Standing on the penthouse deck, Melton talked about construction. "We had to raise this floor. There will be black iron
railing, and there will be a gazebo for the hot tub," he said. "It’s got killer views of the city, the library and the Cumberland Mountains."

Melton said Weston bought the building two years ago for $350,000 from Joe and Sandra Davis. Weston was working with an architect while Harper Street Lofts next door were being developed. "I came in with Tom about six to eight months ago. We already had floor plans designed," he said. "We took bids on construction, and Hickory Construction has done an excellent job. They’re good to work with."

Melton said the Davis building has a lot of character. In addition to being home to Davis Printing, the building also housed Primo’s Gym. "We feel it has a little more character than our first building," he said of Harper Street Lofts, which was formerly a parking garage. "We created the character (at Harper Street)."

The Davis Lofts has what the Harper Street Lofts didn’t originally have, Melton said. "This has high ceilings and original brick walls."

Situated on Cusick Avenue between McCammon Avenue and Harper Avenue, Melton said the building is convenient to
downtown.

Melton said the city has been helpful in assisting with utility changes including running water to the building from the street for a new water tap for the building’s sprinkler system.
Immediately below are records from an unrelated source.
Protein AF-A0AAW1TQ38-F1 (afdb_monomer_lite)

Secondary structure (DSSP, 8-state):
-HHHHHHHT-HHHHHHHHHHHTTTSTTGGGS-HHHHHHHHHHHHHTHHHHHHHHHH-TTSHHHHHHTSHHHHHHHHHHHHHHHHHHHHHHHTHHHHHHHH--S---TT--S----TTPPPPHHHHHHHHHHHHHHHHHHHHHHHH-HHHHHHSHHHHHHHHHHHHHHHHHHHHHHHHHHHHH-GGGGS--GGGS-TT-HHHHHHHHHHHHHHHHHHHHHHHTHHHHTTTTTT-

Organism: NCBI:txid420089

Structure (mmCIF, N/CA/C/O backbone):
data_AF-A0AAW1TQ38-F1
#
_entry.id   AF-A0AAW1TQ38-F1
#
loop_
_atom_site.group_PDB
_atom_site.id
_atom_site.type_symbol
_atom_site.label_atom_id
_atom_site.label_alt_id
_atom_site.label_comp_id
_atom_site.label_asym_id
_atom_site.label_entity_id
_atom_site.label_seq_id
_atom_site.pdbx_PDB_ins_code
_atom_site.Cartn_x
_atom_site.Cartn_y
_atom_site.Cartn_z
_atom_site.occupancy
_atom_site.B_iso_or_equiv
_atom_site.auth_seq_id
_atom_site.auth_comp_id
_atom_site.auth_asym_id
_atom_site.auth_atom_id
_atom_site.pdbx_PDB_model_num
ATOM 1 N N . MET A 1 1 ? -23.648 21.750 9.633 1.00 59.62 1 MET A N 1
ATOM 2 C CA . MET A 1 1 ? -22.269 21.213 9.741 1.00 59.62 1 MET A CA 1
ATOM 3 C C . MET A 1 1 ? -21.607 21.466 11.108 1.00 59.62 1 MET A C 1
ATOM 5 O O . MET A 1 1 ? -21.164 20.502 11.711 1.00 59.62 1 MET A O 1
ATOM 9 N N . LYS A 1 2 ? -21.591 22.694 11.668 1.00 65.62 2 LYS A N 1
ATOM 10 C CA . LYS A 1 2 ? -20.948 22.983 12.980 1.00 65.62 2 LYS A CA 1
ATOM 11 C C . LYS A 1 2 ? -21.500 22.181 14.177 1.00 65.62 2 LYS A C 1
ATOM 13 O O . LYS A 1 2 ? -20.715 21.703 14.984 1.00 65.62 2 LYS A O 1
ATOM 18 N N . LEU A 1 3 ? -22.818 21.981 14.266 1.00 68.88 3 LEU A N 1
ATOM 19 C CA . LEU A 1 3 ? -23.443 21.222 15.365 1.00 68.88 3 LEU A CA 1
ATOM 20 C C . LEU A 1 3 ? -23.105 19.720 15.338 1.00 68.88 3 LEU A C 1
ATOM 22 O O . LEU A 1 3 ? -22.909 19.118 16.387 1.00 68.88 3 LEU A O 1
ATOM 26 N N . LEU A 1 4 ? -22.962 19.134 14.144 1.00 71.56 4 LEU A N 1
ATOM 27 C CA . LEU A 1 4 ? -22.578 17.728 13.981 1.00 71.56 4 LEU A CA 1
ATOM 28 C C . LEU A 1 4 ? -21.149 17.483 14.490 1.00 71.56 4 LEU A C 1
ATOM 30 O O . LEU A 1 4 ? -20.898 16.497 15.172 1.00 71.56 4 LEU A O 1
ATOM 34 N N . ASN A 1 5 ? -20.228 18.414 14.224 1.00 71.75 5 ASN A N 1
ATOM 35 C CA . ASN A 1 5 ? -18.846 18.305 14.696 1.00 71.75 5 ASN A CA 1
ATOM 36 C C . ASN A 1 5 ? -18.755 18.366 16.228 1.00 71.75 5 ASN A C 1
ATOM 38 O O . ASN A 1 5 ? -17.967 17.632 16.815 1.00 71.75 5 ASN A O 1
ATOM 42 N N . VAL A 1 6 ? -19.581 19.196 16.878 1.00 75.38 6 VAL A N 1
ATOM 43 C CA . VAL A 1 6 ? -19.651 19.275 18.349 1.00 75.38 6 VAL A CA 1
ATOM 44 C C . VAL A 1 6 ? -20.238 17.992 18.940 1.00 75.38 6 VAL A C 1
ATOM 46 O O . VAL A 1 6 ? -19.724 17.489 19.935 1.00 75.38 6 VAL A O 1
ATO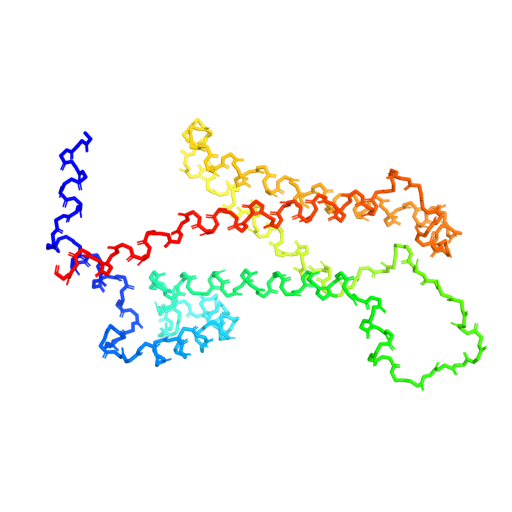M 49 N N . PHE A 1 7 ? -21.263 17.425 18.300 1.00 84.44 7 PHE A N 1
ATOM 50 C CA . PHE A 1 7 ? -21.839 16.144 18.707 1.00 84.44 7 PHE A CA 1
ATOM 51 C C . PHE A 1 7 ? -20.835 14.990 18.580 1.00 84.44 7 PHE A C 1
ATOM 53 O O . PHE A 1 7 ? -20.656 14.224 19.524 1.00 84.44 7 PHE A O 1
ATOM 60 N N . VAL A 1 8 ? -20.123 14.890 17.452 1.00 76.81 8 VAL A N 1
ATOM 61 C CA . VAL A 1 8 ? -19.087 13.863 17.254 1.00 76.81 8 VAL A CA 1
ATOM 62 C C . VAL A 1 8 ? -17.945 14.045 18.254 1.00 76.81 8 VAL A C 1
ATOM 64 O O . VAL A 1 8 ? -17.454 13.057 18.789 1.00 76.81 8 VAL A O 1
ATOM 67 N N . ALA A 1 9 ? -17.553 15.283 18.565 1.00 79.50 9 ALA A N 1
ATOM 68 C CA . ALA A 1 9 ? -16.507 15.582 19.544 1.00 79.50 9 ALA A CA 1
ATOM 69 C C . ALA A 1 9 ? -16.938 15.389 21.013 1.00 79.50 9 ALA A C 1
ATOM 71 O O . ALA A 1 9 ? -16.108 15.523 21.912 1.00 79.50 9 ALA A O 1
ATOM 72 N N . HIS A 1 10 ? -18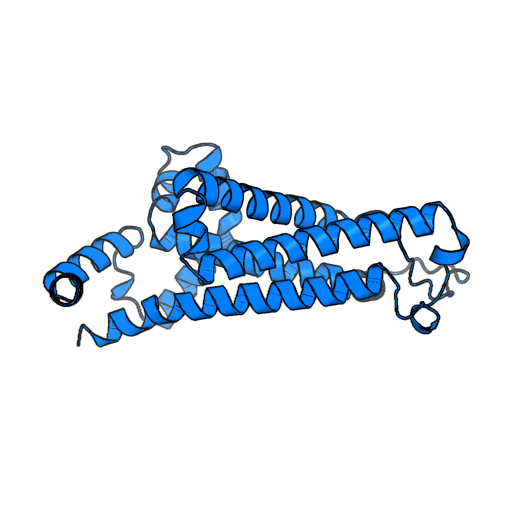.207 15.068 21.280 1.00 85.19 10 HIS A N 1
ATOM 73 C CA . HIS A 1 10 ? -18.705 14.878 22.637 1.00 85.19 10 HIS A CA 1
ATOM 74 C C . HIS A 1 10 ? -18.021 13.682 23.324 1.00 85.19 10 HIS A C 1
ATOM 76 O O . HIS A 1 10 ? -17.910 12.595 22.752 1.00 85.19 10 HIS A O 1
ATOM 82 N N . SER A 1 11 ? -17.618 13.852 24.586 1.00 85.06 11 SER A N 1
ATOM 83 C CA . SER A 1 11 ? -16.845 12.866 25.360 1.00 85.06 11 SER A CA 1
ATOM 84 C C . SER A 1 11 ? -17.488 11.473 25.393 1.00 85.06 11 SER A C 1
ATOM 86 O O . SER A 1 11 ? -16.806 10.481 25.146 1.00 85.06 11 SER A O 1
ATOM 88 N N . ASN A 1 12 ? -18.804 11.386 25.610 1.00 86.81 12 ASN A N 1
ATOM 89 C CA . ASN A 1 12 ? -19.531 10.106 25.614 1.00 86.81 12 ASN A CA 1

The assistance was part of incentives the city offered anybody developing downtown. Recommendations from the Hunter Growth study included a need for residential development in the downtown area.

Melton said upgrades to city infrastructure have also made downtown living more appealing. "They’ve spent a fortune in walks ways, the bridge (to the library), street lights and in streetscaping," he said. "Streetscaping has promoted a lot of interest in downtown."
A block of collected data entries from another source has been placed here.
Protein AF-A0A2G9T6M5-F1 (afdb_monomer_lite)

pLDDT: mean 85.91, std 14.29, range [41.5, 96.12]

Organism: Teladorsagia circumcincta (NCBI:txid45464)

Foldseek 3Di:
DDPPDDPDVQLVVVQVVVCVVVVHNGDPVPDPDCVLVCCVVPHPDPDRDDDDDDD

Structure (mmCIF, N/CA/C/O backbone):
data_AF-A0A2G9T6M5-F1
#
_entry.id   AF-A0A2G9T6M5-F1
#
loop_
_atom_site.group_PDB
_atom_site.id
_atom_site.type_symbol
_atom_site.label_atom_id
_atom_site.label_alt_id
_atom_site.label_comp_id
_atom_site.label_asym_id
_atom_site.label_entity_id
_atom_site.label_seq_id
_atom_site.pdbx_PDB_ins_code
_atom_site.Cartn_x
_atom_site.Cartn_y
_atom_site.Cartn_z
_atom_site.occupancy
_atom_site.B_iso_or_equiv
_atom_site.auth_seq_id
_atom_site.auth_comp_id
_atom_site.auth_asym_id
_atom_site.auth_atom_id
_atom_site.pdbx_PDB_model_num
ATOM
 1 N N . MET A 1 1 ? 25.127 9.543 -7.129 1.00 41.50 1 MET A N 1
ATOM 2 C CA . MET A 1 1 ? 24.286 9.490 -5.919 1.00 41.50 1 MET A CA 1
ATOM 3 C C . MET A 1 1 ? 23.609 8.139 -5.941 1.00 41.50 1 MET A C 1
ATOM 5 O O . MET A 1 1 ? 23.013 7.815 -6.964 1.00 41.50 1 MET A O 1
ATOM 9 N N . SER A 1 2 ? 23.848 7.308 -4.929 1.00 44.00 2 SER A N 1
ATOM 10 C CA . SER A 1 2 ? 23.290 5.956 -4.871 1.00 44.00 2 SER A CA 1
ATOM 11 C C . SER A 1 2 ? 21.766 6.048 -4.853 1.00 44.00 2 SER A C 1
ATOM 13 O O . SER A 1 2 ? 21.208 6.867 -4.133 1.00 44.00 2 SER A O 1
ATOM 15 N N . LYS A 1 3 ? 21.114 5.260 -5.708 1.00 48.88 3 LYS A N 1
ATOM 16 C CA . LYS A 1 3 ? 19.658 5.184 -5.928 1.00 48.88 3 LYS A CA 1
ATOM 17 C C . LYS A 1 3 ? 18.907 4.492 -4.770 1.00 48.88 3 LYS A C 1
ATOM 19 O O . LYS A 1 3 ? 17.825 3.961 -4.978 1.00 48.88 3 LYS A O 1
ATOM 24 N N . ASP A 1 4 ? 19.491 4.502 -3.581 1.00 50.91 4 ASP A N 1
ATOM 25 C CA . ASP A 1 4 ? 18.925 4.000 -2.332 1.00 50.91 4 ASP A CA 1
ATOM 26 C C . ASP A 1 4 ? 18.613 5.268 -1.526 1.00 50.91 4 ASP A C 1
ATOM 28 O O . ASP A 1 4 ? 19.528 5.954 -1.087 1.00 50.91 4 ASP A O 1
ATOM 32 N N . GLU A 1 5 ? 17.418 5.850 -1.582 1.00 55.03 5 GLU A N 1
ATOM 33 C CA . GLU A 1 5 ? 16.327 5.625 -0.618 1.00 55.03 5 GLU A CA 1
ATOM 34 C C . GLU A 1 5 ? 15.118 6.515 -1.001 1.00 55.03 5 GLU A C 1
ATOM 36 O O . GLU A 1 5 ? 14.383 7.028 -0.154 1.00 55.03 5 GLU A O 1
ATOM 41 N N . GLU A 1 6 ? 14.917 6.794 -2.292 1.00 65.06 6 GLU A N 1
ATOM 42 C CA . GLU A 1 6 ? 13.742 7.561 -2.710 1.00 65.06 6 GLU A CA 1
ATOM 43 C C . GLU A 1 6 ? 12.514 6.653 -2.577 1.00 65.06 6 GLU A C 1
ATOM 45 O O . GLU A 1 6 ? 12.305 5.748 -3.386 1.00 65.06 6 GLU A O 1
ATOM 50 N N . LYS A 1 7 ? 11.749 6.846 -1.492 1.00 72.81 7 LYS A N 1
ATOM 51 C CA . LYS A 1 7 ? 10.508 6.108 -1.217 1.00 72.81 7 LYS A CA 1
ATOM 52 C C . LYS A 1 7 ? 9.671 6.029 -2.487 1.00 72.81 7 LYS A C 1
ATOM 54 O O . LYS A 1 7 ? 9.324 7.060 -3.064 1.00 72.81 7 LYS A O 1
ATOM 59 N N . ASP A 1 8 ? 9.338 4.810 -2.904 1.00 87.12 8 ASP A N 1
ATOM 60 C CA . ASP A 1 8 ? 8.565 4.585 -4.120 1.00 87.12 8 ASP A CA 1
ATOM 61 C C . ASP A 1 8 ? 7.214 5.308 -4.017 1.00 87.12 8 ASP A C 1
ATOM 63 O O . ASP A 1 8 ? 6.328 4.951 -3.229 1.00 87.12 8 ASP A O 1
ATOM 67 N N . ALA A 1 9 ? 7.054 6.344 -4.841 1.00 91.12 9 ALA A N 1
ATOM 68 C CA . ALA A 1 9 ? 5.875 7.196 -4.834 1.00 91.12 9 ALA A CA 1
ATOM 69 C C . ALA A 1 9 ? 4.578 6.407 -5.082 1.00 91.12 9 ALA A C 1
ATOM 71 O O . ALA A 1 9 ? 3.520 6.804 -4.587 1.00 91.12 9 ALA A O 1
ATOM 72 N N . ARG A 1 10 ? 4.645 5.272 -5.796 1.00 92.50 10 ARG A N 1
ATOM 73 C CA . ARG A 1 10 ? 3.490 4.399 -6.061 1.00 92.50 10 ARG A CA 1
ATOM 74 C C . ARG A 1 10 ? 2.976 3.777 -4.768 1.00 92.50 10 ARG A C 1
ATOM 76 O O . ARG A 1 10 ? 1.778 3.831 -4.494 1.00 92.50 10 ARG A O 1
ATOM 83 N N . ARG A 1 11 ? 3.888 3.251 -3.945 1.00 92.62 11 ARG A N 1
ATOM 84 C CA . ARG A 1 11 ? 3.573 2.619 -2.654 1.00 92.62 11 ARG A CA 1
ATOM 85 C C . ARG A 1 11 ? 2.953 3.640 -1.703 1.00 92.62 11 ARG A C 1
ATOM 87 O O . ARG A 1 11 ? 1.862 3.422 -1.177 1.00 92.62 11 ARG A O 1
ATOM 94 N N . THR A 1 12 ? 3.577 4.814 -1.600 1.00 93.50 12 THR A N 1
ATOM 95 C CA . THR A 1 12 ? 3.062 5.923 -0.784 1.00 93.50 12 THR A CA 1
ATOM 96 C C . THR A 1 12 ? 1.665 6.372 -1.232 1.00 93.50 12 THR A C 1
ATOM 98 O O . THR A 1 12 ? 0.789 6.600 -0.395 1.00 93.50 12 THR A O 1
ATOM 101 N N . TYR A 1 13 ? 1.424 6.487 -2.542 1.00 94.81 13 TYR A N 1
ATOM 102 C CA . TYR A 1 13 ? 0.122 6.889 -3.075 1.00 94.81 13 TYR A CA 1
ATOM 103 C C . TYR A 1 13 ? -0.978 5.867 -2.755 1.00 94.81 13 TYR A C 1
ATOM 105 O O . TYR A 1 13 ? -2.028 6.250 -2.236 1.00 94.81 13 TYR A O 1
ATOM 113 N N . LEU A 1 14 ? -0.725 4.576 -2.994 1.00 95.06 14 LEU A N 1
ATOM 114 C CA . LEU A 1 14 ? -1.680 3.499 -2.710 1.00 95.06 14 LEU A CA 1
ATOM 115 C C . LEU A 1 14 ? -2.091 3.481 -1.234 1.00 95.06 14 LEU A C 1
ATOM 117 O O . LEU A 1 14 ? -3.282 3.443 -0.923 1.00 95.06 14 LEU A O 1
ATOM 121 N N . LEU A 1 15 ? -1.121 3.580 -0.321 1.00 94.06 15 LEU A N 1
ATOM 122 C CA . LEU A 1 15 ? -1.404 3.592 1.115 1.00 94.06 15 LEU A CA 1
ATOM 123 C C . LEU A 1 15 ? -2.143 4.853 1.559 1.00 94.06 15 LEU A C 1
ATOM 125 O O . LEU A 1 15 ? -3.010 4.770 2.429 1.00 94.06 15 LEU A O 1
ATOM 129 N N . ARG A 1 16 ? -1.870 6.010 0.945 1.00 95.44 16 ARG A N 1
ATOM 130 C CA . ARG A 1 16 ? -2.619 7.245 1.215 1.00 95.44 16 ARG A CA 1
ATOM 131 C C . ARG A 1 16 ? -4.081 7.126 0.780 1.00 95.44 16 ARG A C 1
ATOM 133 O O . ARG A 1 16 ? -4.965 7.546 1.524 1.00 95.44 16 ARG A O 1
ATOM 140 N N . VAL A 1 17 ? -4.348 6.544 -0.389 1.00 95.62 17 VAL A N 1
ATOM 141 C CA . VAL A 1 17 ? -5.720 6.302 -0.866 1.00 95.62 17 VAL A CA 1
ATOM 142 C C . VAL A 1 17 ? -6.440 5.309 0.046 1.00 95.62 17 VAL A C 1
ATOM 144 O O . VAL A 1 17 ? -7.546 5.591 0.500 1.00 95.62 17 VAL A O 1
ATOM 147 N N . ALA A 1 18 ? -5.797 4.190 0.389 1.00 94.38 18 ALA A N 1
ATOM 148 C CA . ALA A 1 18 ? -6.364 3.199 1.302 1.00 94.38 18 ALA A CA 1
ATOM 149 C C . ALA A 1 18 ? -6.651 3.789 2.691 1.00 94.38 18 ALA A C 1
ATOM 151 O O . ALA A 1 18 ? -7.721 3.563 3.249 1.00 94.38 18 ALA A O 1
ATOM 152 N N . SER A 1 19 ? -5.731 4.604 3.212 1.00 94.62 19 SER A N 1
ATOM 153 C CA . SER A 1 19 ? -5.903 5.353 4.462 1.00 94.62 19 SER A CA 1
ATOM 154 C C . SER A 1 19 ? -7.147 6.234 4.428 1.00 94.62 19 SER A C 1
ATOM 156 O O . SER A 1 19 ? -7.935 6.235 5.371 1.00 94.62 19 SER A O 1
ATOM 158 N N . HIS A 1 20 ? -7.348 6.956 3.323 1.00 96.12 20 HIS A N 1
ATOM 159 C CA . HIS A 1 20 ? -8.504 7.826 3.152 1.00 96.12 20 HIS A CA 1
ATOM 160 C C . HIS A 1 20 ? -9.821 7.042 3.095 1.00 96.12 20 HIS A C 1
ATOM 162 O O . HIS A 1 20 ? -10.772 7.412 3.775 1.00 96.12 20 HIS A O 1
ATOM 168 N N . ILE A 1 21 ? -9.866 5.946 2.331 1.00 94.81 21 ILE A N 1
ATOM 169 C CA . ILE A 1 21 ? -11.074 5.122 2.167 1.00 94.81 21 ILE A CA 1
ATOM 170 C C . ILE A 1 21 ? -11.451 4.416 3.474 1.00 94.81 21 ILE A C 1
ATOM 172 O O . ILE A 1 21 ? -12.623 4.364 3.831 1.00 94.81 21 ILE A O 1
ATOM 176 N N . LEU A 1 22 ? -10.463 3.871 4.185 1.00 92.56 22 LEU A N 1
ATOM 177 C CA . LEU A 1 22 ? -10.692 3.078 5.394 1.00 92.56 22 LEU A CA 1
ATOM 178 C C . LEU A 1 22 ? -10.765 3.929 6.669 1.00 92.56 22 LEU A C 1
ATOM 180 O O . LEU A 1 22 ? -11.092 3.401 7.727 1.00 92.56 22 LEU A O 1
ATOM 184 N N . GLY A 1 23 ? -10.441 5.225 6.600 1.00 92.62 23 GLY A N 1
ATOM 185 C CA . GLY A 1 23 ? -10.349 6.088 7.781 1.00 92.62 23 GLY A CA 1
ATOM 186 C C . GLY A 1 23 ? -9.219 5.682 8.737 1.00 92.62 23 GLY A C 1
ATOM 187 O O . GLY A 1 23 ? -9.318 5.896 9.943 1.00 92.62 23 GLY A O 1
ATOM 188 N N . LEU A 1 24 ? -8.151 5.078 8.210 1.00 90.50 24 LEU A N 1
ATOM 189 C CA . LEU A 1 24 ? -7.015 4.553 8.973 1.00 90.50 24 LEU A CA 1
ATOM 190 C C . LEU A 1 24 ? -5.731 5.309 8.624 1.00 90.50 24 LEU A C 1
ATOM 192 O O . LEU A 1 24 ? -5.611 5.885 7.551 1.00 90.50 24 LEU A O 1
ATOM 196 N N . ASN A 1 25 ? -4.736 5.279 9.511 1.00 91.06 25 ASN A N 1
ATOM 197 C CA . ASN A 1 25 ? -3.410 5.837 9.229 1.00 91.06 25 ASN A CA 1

Melton said other business owners have also been encouraging to developers trying to bring more residents to the area. Business owners have been patient in dealing with the construction on Davis Lofts, the Harper Street lofts, the work on the pedestrian bridge to the library, the new parking garage between Harper Street and West Broadway and the streetscaping going up McCammon Avenue to Church Street, he said.

"Harper Street has 17 units and all those are occupied," Melton said of the Harper Street Lofts. "There will be nine units at Davis Lofts," he said. "We feel we have a niche. If you love the concept of walking to the park, walking to restaurants; we’ve got everything anyone would want."

Melton said the interest in downtown living is growing across the country and that is helping spur development in Maryville. "Across the country, it’s becoming a way of life," he said. "We’re just at the start of development in downtown."

Teresa Horn, Maryville Downtown Association member, said the group’s mission is to create an environment that allows people to live, work and play downtown. Having more residential units available helps in that goal.

"In a downtown urban environment you need all three for sustainability," she said. "The more people live here, the more
there is a need for retail and recreation."